### Your assignment:
In the records below, find the line holding "ATOM 91 O O" and the line holding "ATOM 99 O O". Set down both, with every line between them, exactly.

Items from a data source
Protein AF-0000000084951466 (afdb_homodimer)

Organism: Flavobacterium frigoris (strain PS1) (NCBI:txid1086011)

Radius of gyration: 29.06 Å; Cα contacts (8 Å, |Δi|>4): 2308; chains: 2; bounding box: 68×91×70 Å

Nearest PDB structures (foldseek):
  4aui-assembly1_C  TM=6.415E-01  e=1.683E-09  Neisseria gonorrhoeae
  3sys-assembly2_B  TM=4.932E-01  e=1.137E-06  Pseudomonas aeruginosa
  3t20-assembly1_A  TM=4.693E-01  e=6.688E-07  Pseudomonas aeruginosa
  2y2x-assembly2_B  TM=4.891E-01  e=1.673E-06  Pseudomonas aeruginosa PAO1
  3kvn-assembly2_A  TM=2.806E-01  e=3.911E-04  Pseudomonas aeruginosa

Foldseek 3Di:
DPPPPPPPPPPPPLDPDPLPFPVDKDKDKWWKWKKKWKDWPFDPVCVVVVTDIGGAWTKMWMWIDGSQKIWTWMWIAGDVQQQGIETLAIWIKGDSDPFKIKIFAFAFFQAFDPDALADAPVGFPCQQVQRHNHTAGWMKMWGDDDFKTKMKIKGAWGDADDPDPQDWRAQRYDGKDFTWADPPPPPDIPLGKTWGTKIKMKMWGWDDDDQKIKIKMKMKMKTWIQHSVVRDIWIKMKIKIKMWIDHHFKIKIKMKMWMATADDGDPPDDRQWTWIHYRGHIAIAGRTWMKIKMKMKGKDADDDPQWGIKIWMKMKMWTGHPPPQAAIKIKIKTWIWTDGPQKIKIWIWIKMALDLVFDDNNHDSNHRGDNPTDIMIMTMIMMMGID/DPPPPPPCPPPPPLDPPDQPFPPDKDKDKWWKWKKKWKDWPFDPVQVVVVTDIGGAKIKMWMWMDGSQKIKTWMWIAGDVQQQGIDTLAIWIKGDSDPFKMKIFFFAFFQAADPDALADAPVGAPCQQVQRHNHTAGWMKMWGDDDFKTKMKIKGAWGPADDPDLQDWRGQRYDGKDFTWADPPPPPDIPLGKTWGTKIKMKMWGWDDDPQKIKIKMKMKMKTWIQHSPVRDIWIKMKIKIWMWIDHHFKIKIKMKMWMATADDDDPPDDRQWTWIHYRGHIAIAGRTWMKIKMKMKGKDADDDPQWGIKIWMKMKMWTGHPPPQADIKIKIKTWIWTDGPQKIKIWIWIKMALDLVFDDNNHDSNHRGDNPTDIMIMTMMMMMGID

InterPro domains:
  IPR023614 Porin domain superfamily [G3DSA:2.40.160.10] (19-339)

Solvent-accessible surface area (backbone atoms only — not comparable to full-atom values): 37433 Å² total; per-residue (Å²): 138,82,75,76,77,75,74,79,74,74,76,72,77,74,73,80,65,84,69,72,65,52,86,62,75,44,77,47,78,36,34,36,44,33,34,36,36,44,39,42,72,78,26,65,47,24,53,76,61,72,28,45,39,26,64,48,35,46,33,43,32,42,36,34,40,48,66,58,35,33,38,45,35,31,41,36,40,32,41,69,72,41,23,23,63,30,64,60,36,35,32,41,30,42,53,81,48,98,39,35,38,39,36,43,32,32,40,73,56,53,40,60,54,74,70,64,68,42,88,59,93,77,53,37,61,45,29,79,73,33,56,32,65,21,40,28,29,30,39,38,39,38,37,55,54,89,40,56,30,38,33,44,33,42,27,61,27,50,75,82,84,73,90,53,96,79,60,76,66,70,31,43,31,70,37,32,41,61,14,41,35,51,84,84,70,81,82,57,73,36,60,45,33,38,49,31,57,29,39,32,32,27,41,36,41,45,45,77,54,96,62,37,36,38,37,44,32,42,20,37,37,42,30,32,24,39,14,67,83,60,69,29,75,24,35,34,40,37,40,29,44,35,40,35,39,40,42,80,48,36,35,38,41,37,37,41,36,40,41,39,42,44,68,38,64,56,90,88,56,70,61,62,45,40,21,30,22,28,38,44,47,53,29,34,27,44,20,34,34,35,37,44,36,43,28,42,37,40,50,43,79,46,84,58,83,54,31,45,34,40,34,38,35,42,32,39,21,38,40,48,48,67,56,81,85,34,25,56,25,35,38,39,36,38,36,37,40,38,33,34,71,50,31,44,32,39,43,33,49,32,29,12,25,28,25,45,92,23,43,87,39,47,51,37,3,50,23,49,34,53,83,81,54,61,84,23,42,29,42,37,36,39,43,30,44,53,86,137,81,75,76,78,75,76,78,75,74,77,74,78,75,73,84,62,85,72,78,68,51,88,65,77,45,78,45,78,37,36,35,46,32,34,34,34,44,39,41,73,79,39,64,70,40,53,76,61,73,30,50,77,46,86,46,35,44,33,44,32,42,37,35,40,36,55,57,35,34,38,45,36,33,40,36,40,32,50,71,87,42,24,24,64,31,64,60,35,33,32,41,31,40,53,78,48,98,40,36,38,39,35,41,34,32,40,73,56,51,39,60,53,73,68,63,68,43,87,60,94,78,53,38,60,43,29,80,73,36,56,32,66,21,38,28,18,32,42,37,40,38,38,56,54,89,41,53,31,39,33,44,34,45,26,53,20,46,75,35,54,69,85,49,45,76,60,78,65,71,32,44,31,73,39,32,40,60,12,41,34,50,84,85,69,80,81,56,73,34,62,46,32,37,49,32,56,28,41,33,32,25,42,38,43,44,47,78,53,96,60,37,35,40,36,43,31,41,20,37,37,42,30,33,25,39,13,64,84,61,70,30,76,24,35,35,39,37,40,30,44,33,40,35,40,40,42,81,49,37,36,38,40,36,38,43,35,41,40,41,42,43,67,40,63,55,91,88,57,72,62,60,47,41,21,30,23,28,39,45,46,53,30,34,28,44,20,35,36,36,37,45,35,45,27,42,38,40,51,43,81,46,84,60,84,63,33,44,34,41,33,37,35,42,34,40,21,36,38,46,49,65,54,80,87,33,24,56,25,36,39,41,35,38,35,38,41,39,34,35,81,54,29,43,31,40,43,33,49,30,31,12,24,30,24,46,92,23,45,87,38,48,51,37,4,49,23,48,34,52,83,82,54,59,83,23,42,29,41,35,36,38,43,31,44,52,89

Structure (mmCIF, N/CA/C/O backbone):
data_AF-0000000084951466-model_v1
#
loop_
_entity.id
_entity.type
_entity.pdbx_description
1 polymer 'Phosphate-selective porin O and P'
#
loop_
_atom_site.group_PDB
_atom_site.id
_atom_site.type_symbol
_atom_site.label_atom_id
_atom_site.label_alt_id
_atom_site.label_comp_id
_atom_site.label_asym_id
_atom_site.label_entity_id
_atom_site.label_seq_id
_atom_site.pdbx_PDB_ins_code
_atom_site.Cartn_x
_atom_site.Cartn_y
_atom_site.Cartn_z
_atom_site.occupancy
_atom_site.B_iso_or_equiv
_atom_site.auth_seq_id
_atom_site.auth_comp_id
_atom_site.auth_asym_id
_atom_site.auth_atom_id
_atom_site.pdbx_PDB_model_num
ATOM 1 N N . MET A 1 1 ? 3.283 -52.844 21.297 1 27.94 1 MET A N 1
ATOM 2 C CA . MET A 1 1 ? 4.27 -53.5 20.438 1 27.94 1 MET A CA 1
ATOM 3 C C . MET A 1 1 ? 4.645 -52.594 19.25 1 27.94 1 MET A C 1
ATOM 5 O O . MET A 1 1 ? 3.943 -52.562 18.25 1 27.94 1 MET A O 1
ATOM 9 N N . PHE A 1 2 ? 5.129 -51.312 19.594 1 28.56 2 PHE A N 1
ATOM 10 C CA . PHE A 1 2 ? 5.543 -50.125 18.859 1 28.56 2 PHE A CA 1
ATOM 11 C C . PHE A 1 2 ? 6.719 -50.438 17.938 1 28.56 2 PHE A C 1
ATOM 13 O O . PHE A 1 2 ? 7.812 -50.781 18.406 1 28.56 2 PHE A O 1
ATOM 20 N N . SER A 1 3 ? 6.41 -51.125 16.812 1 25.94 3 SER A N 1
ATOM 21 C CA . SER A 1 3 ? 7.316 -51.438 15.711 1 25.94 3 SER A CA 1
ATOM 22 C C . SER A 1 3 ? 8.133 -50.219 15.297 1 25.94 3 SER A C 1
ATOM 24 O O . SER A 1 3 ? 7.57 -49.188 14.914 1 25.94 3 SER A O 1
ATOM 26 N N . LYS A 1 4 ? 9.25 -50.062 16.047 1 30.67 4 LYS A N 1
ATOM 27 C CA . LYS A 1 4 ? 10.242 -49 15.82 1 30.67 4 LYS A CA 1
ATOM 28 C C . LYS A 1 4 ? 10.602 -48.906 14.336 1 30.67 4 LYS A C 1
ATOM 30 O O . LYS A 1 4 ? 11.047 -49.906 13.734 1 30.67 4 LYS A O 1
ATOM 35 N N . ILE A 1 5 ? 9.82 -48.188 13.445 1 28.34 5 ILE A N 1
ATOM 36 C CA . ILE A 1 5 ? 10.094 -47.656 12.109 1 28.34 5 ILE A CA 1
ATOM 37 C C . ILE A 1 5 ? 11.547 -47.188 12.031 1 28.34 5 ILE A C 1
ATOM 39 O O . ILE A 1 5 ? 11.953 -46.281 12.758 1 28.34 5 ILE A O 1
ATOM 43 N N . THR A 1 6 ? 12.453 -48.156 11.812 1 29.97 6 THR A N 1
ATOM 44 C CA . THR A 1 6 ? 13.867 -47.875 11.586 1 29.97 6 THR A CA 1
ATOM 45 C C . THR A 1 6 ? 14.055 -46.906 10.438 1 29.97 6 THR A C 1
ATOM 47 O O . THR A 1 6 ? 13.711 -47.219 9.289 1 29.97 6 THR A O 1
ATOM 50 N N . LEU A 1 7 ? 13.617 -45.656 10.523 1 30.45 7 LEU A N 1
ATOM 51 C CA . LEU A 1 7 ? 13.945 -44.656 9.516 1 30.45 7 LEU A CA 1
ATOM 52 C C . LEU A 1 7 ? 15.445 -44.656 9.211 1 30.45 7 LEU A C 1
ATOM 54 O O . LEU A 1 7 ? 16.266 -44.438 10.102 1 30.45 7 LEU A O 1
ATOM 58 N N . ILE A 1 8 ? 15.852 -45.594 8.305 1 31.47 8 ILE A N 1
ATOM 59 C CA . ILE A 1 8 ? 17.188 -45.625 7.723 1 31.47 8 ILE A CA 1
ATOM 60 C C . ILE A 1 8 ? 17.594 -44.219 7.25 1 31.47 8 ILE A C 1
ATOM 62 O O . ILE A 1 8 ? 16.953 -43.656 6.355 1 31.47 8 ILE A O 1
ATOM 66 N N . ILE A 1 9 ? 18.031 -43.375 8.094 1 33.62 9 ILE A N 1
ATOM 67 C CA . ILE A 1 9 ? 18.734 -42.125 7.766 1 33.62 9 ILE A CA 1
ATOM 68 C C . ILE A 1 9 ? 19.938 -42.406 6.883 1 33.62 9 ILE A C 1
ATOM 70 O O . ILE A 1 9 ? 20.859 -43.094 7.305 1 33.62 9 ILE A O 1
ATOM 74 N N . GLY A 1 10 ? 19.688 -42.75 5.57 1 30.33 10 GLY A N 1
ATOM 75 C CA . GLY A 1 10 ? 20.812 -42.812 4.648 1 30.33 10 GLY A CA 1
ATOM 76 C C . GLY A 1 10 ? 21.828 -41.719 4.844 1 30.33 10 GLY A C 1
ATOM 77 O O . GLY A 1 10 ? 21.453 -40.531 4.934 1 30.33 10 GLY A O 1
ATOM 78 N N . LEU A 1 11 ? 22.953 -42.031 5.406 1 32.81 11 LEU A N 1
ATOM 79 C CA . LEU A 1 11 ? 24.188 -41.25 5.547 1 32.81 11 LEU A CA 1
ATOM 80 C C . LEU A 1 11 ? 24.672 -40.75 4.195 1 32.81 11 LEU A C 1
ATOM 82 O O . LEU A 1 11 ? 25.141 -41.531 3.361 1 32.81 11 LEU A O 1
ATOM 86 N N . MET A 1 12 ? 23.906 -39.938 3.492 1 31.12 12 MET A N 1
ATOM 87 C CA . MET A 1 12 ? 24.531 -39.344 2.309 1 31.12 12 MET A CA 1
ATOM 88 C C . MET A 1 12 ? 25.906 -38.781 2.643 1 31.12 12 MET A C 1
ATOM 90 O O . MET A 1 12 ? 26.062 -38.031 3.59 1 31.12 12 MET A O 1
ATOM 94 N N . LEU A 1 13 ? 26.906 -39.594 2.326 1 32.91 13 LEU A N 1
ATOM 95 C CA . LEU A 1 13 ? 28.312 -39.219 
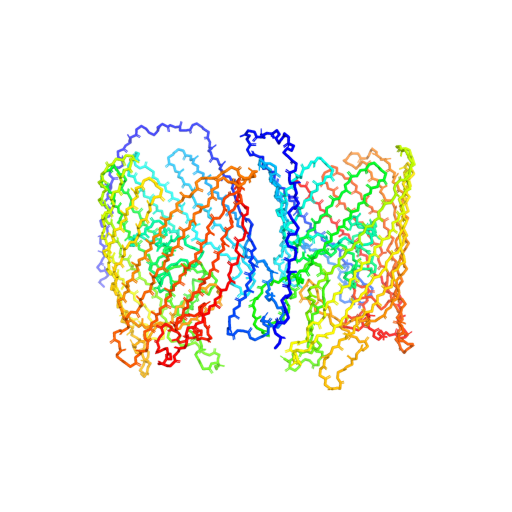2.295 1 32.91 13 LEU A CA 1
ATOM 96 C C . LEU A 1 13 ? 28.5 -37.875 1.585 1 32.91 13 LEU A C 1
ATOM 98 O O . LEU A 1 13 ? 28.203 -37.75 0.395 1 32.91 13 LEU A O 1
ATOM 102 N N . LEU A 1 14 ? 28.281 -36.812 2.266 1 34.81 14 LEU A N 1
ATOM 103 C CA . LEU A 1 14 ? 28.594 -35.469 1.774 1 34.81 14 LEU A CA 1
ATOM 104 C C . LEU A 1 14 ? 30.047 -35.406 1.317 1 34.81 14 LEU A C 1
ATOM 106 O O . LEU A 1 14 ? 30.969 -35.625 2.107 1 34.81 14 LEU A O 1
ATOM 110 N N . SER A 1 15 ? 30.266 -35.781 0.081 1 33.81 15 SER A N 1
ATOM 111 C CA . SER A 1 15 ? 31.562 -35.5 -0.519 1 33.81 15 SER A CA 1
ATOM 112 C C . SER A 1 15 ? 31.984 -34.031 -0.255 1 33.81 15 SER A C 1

==

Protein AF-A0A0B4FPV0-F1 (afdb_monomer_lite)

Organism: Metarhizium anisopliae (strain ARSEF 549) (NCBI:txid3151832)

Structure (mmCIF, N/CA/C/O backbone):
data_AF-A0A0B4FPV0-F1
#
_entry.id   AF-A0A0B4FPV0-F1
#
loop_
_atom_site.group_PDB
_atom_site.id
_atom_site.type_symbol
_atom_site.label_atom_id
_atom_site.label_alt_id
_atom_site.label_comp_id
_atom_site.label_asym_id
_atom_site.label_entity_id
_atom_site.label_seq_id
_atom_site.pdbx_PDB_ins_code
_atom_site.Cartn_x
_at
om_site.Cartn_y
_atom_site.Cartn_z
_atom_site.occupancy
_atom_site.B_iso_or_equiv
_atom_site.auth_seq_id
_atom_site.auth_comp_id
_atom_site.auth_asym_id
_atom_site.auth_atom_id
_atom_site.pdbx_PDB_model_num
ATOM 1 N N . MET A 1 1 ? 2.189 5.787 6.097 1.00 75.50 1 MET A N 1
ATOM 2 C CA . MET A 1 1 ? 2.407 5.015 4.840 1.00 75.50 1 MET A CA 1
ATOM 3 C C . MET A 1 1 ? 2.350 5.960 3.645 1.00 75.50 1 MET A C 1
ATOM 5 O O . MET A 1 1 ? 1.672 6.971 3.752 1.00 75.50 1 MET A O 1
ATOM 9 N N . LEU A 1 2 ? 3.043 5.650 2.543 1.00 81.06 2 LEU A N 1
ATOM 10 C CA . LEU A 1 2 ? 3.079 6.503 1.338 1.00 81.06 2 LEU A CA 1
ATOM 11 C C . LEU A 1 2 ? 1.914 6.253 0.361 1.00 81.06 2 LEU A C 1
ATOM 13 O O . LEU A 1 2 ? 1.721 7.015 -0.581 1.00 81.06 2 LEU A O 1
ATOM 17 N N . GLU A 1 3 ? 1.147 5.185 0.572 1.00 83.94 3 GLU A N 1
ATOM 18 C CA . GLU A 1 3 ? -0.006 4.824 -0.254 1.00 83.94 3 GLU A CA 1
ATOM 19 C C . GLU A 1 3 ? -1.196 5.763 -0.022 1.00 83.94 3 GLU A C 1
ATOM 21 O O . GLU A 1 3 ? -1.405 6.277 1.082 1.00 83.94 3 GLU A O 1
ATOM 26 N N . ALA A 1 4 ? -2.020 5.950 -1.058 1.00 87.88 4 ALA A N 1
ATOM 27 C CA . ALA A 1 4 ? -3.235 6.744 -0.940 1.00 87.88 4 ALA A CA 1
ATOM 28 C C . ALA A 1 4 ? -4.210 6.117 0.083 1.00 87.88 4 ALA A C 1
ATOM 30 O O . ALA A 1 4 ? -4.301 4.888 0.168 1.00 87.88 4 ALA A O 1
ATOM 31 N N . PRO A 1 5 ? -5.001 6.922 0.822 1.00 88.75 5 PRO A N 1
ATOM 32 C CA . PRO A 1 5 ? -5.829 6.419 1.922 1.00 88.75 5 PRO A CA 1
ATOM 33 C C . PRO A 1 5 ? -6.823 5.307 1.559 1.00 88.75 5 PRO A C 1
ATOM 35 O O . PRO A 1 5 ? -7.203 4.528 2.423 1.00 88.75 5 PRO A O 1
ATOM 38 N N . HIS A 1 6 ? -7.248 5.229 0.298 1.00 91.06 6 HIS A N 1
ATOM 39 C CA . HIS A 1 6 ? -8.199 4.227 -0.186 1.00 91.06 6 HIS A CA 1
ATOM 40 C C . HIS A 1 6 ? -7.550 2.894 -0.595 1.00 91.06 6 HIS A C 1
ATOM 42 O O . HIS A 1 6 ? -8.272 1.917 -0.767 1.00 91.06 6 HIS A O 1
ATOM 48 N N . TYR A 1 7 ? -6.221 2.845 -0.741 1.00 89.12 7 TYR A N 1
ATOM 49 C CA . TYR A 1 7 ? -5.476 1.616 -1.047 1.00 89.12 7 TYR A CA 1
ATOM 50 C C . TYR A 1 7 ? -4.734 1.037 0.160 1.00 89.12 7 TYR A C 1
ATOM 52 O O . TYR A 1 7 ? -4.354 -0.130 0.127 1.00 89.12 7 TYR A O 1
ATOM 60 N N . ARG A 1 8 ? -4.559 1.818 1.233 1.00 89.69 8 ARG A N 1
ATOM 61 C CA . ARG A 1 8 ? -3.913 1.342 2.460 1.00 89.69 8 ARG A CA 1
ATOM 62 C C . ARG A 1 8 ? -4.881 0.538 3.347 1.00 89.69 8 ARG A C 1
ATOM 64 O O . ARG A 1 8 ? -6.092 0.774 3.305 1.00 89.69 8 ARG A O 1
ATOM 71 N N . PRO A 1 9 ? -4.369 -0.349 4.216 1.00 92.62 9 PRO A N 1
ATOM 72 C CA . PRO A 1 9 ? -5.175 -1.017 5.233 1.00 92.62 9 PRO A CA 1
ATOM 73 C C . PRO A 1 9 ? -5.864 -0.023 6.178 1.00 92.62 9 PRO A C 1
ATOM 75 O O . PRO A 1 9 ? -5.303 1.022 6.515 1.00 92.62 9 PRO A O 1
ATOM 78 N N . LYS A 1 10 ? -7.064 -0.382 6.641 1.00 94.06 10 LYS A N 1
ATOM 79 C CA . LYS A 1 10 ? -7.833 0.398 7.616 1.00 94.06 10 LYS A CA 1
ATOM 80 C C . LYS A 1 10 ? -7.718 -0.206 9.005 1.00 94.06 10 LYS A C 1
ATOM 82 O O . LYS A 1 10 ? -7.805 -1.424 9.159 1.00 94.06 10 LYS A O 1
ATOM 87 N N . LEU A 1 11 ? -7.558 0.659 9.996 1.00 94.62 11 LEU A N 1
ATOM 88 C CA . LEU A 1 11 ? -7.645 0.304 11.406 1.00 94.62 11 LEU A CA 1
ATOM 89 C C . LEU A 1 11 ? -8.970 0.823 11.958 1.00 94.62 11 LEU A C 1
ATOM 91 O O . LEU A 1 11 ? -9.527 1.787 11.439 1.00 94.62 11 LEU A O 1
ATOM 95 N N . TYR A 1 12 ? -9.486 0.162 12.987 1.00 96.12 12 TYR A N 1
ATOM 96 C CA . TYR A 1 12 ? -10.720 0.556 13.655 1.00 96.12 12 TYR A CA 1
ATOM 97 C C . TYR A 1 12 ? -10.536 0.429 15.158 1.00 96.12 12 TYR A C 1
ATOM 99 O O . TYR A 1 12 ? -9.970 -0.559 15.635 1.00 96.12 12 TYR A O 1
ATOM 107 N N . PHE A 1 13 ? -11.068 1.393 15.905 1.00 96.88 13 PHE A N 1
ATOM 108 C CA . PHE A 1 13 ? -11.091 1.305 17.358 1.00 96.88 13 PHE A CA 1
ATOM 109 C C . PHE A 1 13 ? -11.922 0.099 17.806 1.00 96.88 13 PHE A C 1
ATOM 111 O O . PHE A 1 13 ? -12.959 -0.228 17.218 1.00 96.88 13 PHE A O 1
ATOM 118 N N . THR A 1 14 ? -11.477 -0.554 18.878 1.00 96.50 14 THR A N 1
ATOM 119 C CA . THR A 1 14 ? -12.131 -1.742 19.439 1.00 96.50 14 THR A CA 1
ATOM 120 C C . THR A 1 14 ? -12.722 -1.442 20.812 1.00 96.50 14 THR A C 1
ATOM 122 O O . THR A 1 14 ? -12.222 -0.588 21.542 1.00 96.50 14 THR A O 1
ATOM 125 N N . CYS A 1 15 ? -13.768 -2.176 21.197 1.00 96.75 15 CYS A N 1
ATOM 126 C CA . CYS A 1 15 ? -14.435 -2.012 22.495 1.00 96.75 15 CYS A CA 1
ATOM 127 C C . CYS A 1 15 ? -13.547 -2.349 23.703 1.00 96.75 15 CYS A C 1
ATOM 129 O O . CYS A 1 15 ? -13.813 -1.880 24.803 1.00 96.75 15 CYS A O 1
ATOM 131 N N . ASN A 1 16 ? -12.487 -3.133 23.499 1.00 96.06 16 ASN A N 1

### Solved problem:
ATOM 91 O O . LEU A 1 11 ? -9.527 1.787 11.439 1.00 94.62 11 LEU A O 1
ATOM 95 N N . TYR A 1 12 ? -9.486 0.162 12.987 1.00 96.12 12 TYR A N 1
ATOM 96 C CA . TYR A 1 12 ? -10.720 0.556 13.655 1.00 96.12 12 TYR A CA 1
ATOM 97 C C . TYR A 1 12 ? -10.536 0.429 15.158 1.00 96.12 12 TYR A C 1
ATOM 99 O O . TYR A 1 12 ? -9.970 -0.559 15.635 1.00 96.12 12 TYR A O 1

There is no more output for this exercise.